What is required:
Restate word for word the lines of the records below, starting at the line that contains "ATOM 30 C CA" and ending at the line that contains "ATOM 49 C CA", with both of those lines included and nothing else.
= = =
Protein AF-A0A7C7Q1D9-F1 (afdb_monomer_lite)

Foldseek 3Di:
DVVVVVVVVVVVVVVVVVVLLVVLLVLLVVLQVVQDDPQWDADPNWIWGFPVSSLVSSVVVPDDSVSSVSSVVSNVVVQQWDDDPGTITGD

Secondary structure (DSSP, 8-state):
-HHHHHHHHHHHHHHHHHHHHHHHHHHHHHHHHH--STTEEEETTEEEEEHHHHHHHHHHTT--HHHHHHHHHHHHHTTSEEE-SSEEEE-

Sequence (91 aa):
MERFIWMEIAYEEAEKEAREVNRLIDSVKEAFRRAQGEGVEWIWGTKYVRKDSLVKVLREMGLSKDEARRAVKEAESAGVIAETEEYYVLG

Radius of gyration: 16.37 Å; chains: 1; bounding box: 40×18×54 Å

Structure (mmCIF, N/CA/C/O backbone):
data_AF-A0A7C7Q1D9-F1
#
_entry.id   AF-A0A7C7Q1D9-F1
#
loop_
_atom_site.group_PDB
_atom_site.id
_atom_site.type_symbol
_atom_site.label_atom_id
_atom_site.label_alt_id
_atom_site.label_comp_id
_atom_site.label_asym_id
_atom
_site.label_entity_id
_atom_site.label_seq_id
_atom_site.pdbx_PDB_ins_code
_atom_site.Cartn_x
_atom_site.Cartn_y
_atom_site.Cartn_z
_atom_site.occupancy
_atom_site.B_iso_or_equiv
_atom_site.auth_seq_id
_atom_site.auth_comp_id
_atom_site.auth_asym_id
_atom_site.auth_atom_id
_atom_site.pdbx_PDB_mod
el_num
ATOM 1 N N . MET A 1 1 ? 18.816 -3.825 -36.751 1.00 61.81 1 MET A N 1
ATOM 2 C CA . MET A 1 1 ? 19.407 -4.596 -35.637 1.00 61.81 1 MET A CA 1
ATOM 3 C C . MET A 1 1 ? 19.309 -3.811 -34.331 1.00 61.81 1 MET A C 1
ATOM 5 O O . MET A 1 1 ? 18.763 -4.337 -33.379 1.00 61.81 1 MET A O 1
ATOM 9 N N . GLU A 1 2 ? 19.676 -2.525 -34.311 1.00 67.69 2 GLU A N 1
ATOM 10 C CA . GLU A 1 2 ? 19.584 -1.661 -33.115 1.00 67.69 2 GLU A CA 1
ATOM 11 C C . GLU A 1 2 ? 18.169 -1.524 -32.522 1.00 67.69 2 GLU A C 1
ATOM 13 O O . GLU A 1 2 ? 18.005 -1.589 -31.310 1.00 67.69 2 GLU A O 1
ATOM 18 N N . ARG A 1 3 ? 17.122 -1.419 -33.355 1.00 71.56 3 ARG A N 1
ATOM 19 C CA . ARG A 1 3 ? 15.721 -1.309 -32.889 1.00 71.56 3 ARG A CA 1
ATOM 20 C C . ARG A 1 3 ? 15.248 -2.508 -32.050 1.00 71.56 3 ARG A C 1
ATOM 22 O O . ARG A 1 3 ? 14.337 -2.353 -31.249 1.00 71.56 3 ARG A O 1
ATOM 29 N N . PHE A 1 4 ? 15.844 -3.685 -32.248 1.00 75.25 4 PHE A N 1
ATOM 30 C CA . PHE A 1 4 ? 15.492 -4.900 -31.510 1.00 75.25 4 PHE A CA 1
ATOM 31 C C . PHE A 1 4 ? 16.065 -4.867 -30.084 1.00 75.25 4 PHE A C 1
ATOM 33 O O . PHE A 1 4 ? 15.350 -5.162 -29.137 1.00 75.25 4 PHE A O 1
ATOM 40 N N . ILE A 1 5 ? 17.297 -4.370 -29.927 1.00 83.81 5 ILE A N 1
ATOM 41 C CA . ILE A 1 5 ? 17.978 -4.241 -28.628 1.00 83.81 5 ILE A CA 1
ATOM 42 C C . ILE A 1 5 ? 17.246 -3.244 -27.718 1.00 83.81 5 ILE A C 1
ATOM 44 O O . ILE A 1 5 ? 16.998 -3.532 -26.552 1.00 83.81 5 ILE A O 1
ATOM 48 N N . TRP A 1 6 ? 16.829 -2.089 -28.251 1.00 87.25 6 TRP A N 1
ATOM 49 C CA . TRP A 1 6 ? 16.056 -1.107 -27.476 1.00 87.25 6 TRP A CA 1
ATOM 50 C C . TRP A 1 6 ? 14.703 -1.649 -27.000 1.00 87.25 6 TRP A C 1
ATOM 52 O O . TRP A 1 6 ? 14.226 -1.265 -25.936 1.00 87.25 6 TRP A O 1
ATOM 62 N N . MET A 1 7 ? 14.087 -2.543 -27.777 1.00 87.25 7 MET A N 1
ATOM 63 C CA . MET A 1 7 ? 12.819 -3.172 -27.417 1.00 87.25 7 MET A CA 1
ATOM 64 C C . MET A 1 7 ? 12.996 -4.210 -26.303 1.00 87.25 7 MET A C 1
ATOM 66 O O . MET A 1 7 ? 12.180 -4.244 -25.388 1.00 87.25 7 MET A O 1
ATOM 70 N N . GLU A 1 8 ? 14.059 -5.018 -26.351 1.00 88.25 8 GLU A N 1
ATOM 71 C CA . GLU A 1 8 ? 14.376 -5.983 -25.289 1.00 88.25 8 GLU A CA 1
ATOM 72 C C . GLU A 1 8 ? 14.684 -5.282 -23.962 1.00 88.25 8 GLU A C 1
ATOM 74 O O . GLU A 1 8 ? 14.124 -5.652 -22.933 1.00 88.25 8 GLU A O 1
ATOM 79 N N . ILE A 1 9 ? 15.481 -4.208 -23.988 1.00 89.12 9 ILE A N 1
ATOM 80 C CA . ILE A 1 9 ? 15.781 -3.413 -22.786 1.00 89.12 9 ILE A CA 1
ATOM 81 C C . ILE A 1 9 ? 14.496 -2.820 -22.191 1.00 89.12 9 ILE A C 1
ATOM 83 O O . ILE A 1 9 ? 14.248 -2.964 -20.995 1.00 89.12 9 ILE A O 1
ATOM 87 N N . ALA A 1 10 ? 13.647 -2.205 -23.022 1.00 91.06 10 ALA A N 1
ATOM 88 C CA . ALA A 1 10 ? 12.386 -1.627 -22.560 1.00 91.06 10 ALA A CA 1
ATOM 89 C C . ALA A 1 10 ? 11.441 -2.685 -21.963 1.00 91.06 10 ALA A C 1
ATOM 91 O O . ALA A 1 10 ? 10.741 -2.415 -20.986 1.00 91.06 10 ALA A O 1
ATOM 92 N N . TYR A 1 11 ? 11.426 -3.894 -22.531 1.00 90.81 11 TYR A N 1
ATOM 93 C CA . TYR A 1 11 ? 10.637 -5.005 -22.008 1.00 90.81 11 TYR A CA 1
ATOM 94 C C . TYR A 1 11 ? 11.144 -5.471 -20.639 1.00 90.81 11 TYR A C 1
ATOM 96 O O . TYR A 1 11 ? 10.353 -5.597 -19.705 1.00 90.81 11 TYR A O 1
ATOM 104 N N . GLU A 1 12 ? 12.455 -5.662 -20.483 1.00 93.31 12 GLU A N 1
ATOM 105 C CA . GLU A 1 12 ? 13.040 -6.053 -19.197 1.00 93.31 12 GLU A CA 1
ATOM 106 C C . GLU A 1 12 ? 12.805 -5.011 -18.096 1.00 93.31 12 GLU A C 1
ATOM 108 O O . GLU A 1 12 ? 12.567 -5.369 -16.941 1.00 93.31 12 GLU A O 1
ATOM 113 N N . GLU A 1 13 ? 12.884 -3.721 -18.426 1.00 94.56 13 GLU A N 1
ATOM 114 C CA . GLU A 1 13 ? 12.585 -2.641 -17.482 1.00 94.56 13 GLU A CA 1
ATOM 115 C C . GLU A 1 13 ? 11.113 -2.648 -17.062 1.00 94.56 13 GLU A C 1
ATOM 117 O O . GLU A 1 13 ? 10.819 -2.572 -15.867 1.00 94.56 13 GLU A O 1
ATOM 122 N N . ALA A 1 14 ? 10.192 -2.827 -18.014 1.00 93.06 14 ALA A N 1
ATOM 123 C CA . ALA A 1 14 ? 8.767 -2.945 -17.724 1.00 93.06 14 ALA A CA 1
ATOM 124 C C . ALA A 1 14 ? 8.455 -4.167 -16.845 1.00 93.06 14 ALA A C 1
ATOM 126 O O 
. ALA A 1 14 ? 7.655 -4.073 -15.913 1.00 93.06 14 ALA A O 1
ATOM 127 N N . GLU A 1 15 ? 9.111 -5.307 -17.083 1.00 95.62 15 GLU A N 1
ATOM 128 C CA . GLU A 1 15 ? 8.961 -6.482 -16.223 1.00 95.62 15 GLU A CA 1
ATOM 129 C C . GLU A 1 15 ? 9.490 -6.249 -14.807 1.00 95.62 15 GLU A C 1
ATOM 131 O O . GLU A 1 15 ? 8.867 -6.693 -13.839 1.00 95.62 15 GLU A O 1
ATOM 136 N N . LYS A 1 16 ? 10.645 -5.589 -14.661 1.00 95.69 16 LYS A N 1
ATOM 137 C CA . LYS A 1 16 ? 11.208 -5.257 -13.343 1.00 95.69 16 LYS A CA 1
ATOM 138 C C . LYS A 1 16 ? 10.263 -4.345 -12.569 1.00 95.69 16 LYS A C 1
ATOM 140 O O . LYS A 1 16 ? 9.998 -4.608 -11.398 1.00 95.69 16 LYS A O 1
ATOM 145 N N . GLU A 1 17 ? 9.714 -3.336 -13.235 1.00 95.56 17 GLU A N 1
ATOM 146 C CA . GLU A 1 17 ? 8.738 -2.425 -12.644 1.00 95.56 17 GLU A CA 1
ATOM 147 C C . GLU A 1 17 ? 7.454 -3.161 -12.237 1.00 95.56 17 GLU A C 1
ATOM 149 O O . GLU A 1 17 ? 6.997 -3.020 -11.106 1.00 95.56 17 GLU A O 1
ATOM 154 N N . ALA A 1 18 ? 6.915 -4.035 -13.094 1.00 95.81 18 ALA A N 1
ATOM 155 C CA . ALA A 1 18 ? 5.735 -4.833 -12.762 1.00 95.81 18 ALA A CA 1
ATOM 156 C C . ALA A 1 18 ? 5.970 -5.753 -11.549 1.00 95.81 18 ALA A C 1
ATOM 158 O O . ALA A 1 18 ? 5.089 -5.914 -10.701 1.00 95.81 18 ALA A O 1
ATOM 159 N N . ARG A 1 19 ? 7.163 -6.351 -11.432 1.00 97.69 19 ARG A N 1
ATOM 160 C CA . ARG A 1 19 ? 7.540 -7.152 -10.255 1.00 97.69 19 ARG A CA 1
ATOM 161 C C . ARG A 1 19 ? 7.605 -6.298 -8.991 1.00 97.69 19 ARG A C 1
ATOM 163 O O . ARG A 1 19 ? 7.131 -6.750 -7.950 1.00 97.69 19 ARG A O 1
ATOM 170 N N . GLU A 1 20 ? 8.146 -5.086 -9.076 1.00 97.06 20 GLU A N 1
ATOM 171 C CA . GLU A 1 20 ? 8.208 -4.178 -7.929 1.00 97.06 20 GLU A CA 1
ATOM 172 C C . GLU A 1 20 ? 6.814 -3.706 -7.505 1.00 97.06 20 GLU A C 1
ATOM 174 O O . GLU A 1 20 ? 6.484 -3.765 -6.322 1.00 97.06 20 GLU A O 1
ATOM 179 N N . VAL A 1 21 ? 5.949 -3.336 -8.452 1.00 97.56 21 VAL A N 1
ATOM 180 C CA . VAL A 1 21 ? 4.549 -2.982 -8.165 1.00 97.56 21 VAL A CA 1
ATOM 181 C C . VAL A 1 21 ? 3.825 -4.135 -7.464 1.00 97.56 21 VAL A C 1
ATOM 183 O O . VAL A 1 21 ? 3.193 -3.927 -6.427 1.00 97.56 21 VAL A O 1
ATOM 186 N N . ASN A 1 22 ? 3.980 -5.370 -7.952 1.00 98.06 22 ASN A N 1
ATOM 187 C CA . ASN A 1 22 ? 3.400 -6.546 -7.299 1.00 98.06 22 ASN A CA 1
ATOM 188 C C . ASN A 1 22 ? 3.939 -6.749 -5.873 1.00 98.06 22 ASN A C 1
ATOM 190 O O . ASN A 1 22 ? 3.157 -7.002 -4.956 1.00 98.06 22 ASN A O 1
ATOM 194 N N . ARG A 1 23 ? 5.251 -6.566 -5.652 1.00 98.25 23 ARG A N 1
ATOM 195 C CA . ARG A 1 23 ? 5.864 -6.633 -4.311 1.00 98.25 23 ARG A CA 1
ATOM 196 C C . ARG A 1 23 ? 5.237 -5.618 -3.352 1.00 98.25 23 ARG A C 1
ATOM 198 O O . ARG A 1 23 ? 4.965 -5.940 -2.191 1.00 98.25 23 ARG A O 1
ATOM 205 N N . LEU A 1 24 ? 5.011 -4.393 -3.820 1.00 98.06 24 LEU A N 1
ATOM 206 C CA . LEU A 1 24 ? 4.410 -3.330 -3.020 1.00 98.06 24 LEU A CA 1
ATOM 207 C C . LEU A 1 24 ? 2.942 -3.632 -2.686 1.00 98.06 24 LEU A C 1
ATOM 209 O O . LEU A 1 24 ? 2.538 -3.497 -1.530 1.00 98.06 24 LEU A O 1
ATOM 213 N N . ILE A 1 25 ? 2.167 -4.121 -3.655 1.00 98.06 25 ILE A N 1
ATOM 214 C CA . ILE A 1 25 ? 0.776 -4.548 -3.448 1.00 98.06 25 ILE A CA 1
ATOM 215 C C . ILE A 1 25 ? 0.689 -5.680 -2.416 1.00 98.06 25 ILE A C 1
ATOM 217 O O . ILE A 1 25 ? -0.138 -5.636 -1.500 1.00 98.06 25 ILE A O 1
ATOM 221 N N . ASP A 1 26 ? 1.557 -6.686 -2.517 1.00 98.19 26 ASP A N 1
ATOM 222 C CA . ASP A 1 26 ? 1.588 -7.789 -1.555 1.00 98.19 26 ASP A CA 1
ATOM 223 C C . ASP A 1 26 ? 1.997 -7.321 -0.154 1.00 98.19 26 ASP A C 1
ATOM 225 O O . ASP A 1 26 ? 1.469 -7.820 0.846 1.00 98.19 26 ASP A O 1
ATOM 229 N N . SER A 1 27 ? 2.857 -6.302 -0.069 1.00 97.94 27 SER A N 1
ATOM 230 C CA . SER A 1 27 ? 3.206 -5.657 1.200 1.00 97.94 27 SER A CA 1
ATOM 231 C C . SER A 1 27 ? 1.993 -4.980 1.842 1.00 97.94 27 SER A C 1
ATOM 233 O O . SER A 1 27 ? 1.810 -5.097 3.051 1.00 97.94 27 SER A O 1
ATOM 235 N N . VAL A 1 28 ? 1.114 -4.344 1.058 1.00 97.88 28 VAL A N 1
= = =
Result:
ATOM 30 C CA . PHE A 1 4 ? 15.492 -4.900 -31.510 1.00 75.25 4 PHE A CA 1
ATOM 31 C C . PHE A 1 4 ? 16.065 -4.867 -30.084 1.00 75.25 4 PHE A C 1
ATOM 33 O O . PHE A 1 4 ? 15.350 -5.162 -29.137 1.00 75.25 4 PHE A O 1
ATOM 40 N N . ILE A 1 5 ? 17.297 -4.370 -29.927 1.00 83.81 5 ILE A N 1
ATOM 41 C CA . ILE A 1 5 ? 17.978 -4.241 -28.628 1.00 83.81 5 ILE A CA 1
ATOM 42 C C . ILE A 1 5 ? 17.246 -3.244 -27.718 1.00 83.81 5 ILE A C 1
ATOM 44 O O . ILE A 1 5 ? 16.998 -3.532 -26.552 1.00 83.81 5 ILE A O 1
ATOM 48 N N . TRP A 1 6 ? 16.829 -2.089 -28.251 1.00 87.25 6 TRP A N 1
ATOM 49 C CA . TRP A 1 6 ? 16.056 -1.107 -27.476 1.00 87.25 6 TRP A CA 1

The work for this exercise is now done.